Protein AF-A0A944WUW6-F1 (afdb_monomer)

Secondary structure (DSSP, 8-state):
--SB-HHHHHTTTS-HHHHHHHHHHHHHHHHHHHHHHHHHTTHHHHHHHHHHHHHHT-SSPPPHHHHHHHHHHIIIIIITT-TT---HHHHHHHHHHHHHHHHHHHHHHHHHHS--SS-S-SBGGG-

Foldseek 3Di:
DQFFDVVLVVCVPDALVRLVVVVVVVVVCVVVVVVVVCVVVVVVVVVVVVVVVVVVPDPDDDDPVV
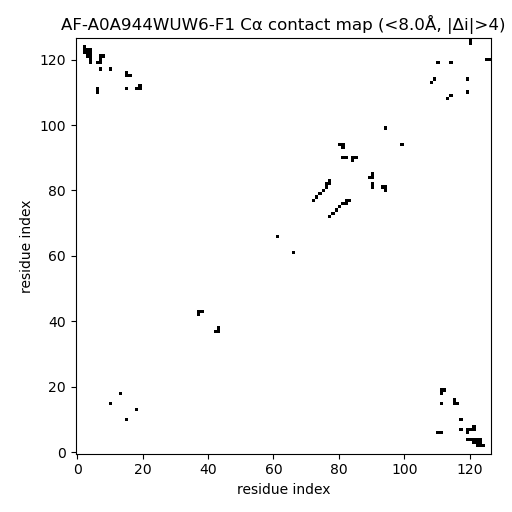VVVVVVVCCVQCVQQVNVDPDPVVSVVCNCVVVVVVVVVVVSCCQSPVCNPSPRDRTPVVD

Radius of gyration: 21.19 Å; Cα contacts (8 Å, |Δi|>4): 56; chains: 1; bounding box: 52×34×46 Å

Structure (mmCIF, N/CA/C/O backbone):
data_AF-A0A944WUW6-F1
#
_entry.id   AF-A0A944WUW6-F1
#
loop_
_atom_site.group_PDB
_atom_site.id
_atom_site.type_symbol
_atom_site.label_atom_id
_atom_site.label_alt_id
_atom_site.label_comp_id
_atom_site.label_asym_id
_atom_site.label_entity_id
_atom_site.label_seq_id
_atom_site.pdbx_PDB_ins_code
_atom_site.Cartn_x
_atom_site.Cartn_y
_atom_site.Cartn_z
_atom_site.occupancy
_atom_site.B_iso_or_equiv
_atom_site.auth_seq_id
_atom_site.auth_comp_id
_atom_site.auth_asym_id
_atom_site.auth_atom_id
_atom_site.pdbx_PDB_model_num
ATOM 1 N N . MET A 1 1 ? 24.281 5.300 -5.720 1.00 60.62 1 MET A N 1
ATOM 2 C CA . MET A 1 1 ? 23.147 4.426 -5.340 1.00 60.62 1 MET A CA 1
ATOM 3 C C . MET A 1 1 ? 21.851 5.213 -5.170 1.00 60.62 1 MET A C 1
ATOM 5 O O . MET A 1 1 ? 20.900 4.852 -5.834 1.00 60.62 1 MET A O 1
ATOM 9 N N . LEU A 1 2 ? 21.797 6.298 -4.378 1.00 64.62 2 LEU A N 1
ATOM 10 C CA . LEU A 1 2 ? 20.575 7.126 -4.249 1.00 64.62 2 LEU A CA 1
ATOM 11 C C . LEU A 1 2 ? 20.174 7.871 -5.532 1.00 64.62 2 LEU A C 1
ATOM 13 O O . LEU A 1 2 ? 18.991 8.075 -5.771 1.00 64.62 2 LEU A O 1
ATOM 17 N N . SER A 1 3 ? 21.148 8.258 -6.355 1.00 71.56 3 SER A N 1
ATOM 18 C CA . SER A 1 3 ? 20.883 8.969 -7.609 1.00 71.56 3 SER A CA 1
ATOM 19 C C . SER A 1 3 ? 20.711 8.047 -8.811 1.00 71.56 3 SER A C 1
ATOM 21 O O . SER A 1 3 ? 20.312 8.545 -9.849 1.00 71.56 3 SER A O 1
ATOM 23 N N . ASN A 1 4 ? 21.002 6.747 -8.693 1.00 74.56 4 ASN A N 1
ATOM 24 C CA . ASN A 1 4 ? 20.932 5.820 -9.824 1.00 74.56 4 ASN A CA 1
ATOM 25 C C . ASN A 1 4 ? 19.585 5.108 -9.820 1.00 74.56 4 ASN A C 1
ATOM 27 O O . ASN A 1 4 ? 19.144 4.623 -8.778 1.00 74.56 4 ASN A O 1
ATOM 31 N N . ASN A 1 5 ? 18.962 5.005 -10.988 1.00 80.81 5 ASN A N 1
ATOM 32 C CA . ASN A 1 5 ? 17.753 4.220 -11.164 1.00 80.81 5 ASN A CA 1
ATOM 33 C C . ASN A 1 5 ? 18.094 2.722 -11.313 1.00 80.81 5 ASN A C 1
ATOM 35 O O . ASN A 1 5 ? 18.631 2.325 -12.349 1.00 80.81 5 ASN A O 1
ATOM 39 N N . PRO A 1 6 ? 17.741 1.864 -10.338 1.00 81.19 6 PRO A N 1
ATOM 40 C CA . PRO A 1 6 ? 18.065 0.441 -10.403 1.00 81.19 6 PRO A CA 1
ATOM 41 C C . PRO A 1 6 ? 17.341 -0.287 -11.544 1.00 81.19 6 PRO A C 1
ATOM 43 O O . PRO A 1 6 ? 17.846 -1.288 -12.040 1.00 81.19 6 PRO A O 1
ATOM 46 N N . PHE A 1 7 ? 16.187 0.209 -12.005 1.00 82.25 7 PHE A N 1
ATOM 47 C C
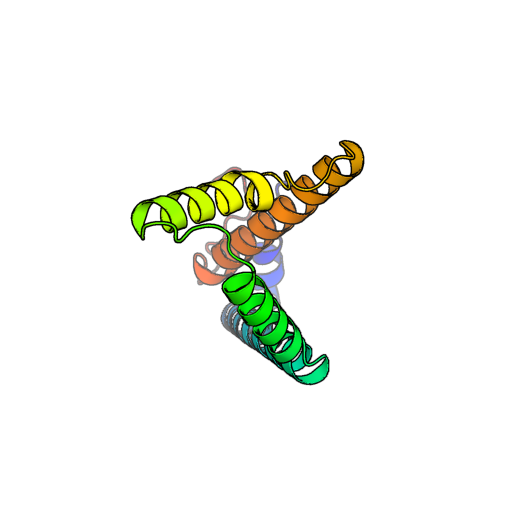A . PHE A 1 7 ? 15.465 -0.398 -13.128 1.00 82.25 7 PHE A CA 1
ATOM 48 C C . PHE A 1 7 ? 16.131 -0.118 -14.477 1.00 82.25 7 PHE A C 1
ATOM 50 O O . PHE A 1 7 ? 16.004 -0.934 -15.385 1.00 82.25 7 PHE A O 1
ATOM 57 N N . ALA A 1 8 ? 16.864 0.995 -14.600 1.00 80.25 8 ALA A N 1
ATOM 58 C CA . ALA A 1 8 ? 17.649 1.301 -15.795 1.00 80.25 8 ALA A CA 1
ATOM 59 C C . ALA A 1 8 ? 18.883 0.390 -15.916 1.00 80.25 8 ALA A C 1
ATOM 61 O O . ALA A 1 8 ? 19.255 -0.011 -17.011 1.00 80.25 8 ALA A O 1
ATOM 62 N N . GLU A 1 9 ? 19.506 0.018 -14.794 1.00 81.94 9 GLU A N 1
ATOM 63 C CA . GLU A 1 9 ? 20.579 -0.987 -14.796 1.00 81.94 9 GLU A CA 1
ATOM 64 C C . GLU A 1 9 ? 20.012 -2.397 -15.032 1.00 81.94 9 GLU A C 1
ATOM 66 O O . GLU A 1 9 ? 20.577 -3.187 -15.789 1.00 81.94 9 GLU A O 1
ATOM 71 N N . LEU A 1 10 ? 18.858 -2.712 -14.432 1.00 84.44 10 LEU A N 1
ATOM 72 C CA . LEU A 1 10 ? 18.220 -4.021 -14.568 1.00 84.44 10 LEU A CA 1
ATOM 73 C C . LEU A 1 10 ? 17.739 -4.298 -15.999 1.00 84.44 10 LEU A C 1
ATOM 75 O O . LEU A 1 10 ? 17.851 -5.437 -16.460 1.00 84.44 10 LEU A O 1
ATOM 79 N N . SER A 1 11 ? 17.261 -3.278 -16.721 1.00 82.69 11 SER A N 1
ATOM 80 C CA . SER A 1 11 ? 16.795 -3.419 -18.107 1.00 82.69 11 SER A CA 1
ATOM 81 C C . SER A 1 11 ? 17.888 -3.840 -19.089 1.00 82.69 11 SER A C 1
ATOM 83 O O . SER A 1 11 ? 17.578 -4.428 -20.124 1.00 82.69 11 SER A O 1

┄┄┄┄┄┄

### Description of the task
Repeat, exactly as they stand above, the lines from the line with "ATOM 31 N N" to the line with "ATOM 43 O O", both lines included.

### Response to the task
ATOM 31 N N . ASN A 1 5 ? 18.962 5.005 -10.988 1.00 80.81 5 ASN A N 1
ATOM 32 C CA . ASN A 1 5 ? 17.753 4.220 -11.164 1.00 80.81 5 ASN A CA 1
ATOM 33 C C . ASN A 1 5 ? 18.094 2.722 -11.313 1.00 80.81 5 ASN A C 1
ATOM 35 O O . ASN A 1 5 ? 18.631 2.325 -12.349 1.00 80.81 5 ASN A O 1
ATOM 39 N N . PRO A 1 6 ? 17.741 1.864 -10.338 1.00 81.19 6 PRO A N 1
ATOM 40 C CA . PRO A 1 6 ? 18.065 0.441 -10.403 1.00 81.19 6 PRO A CA 1
ATOM 41 C C . PRO A 1 6 ? 17.341 -0.287 -11.544 1.00 81.19 6 PRO A C 1
ATOM 43 O O . PRO A 1 6 ? 17.846 -1.288 -12.040 1.00 81.19 6 PRO A O 1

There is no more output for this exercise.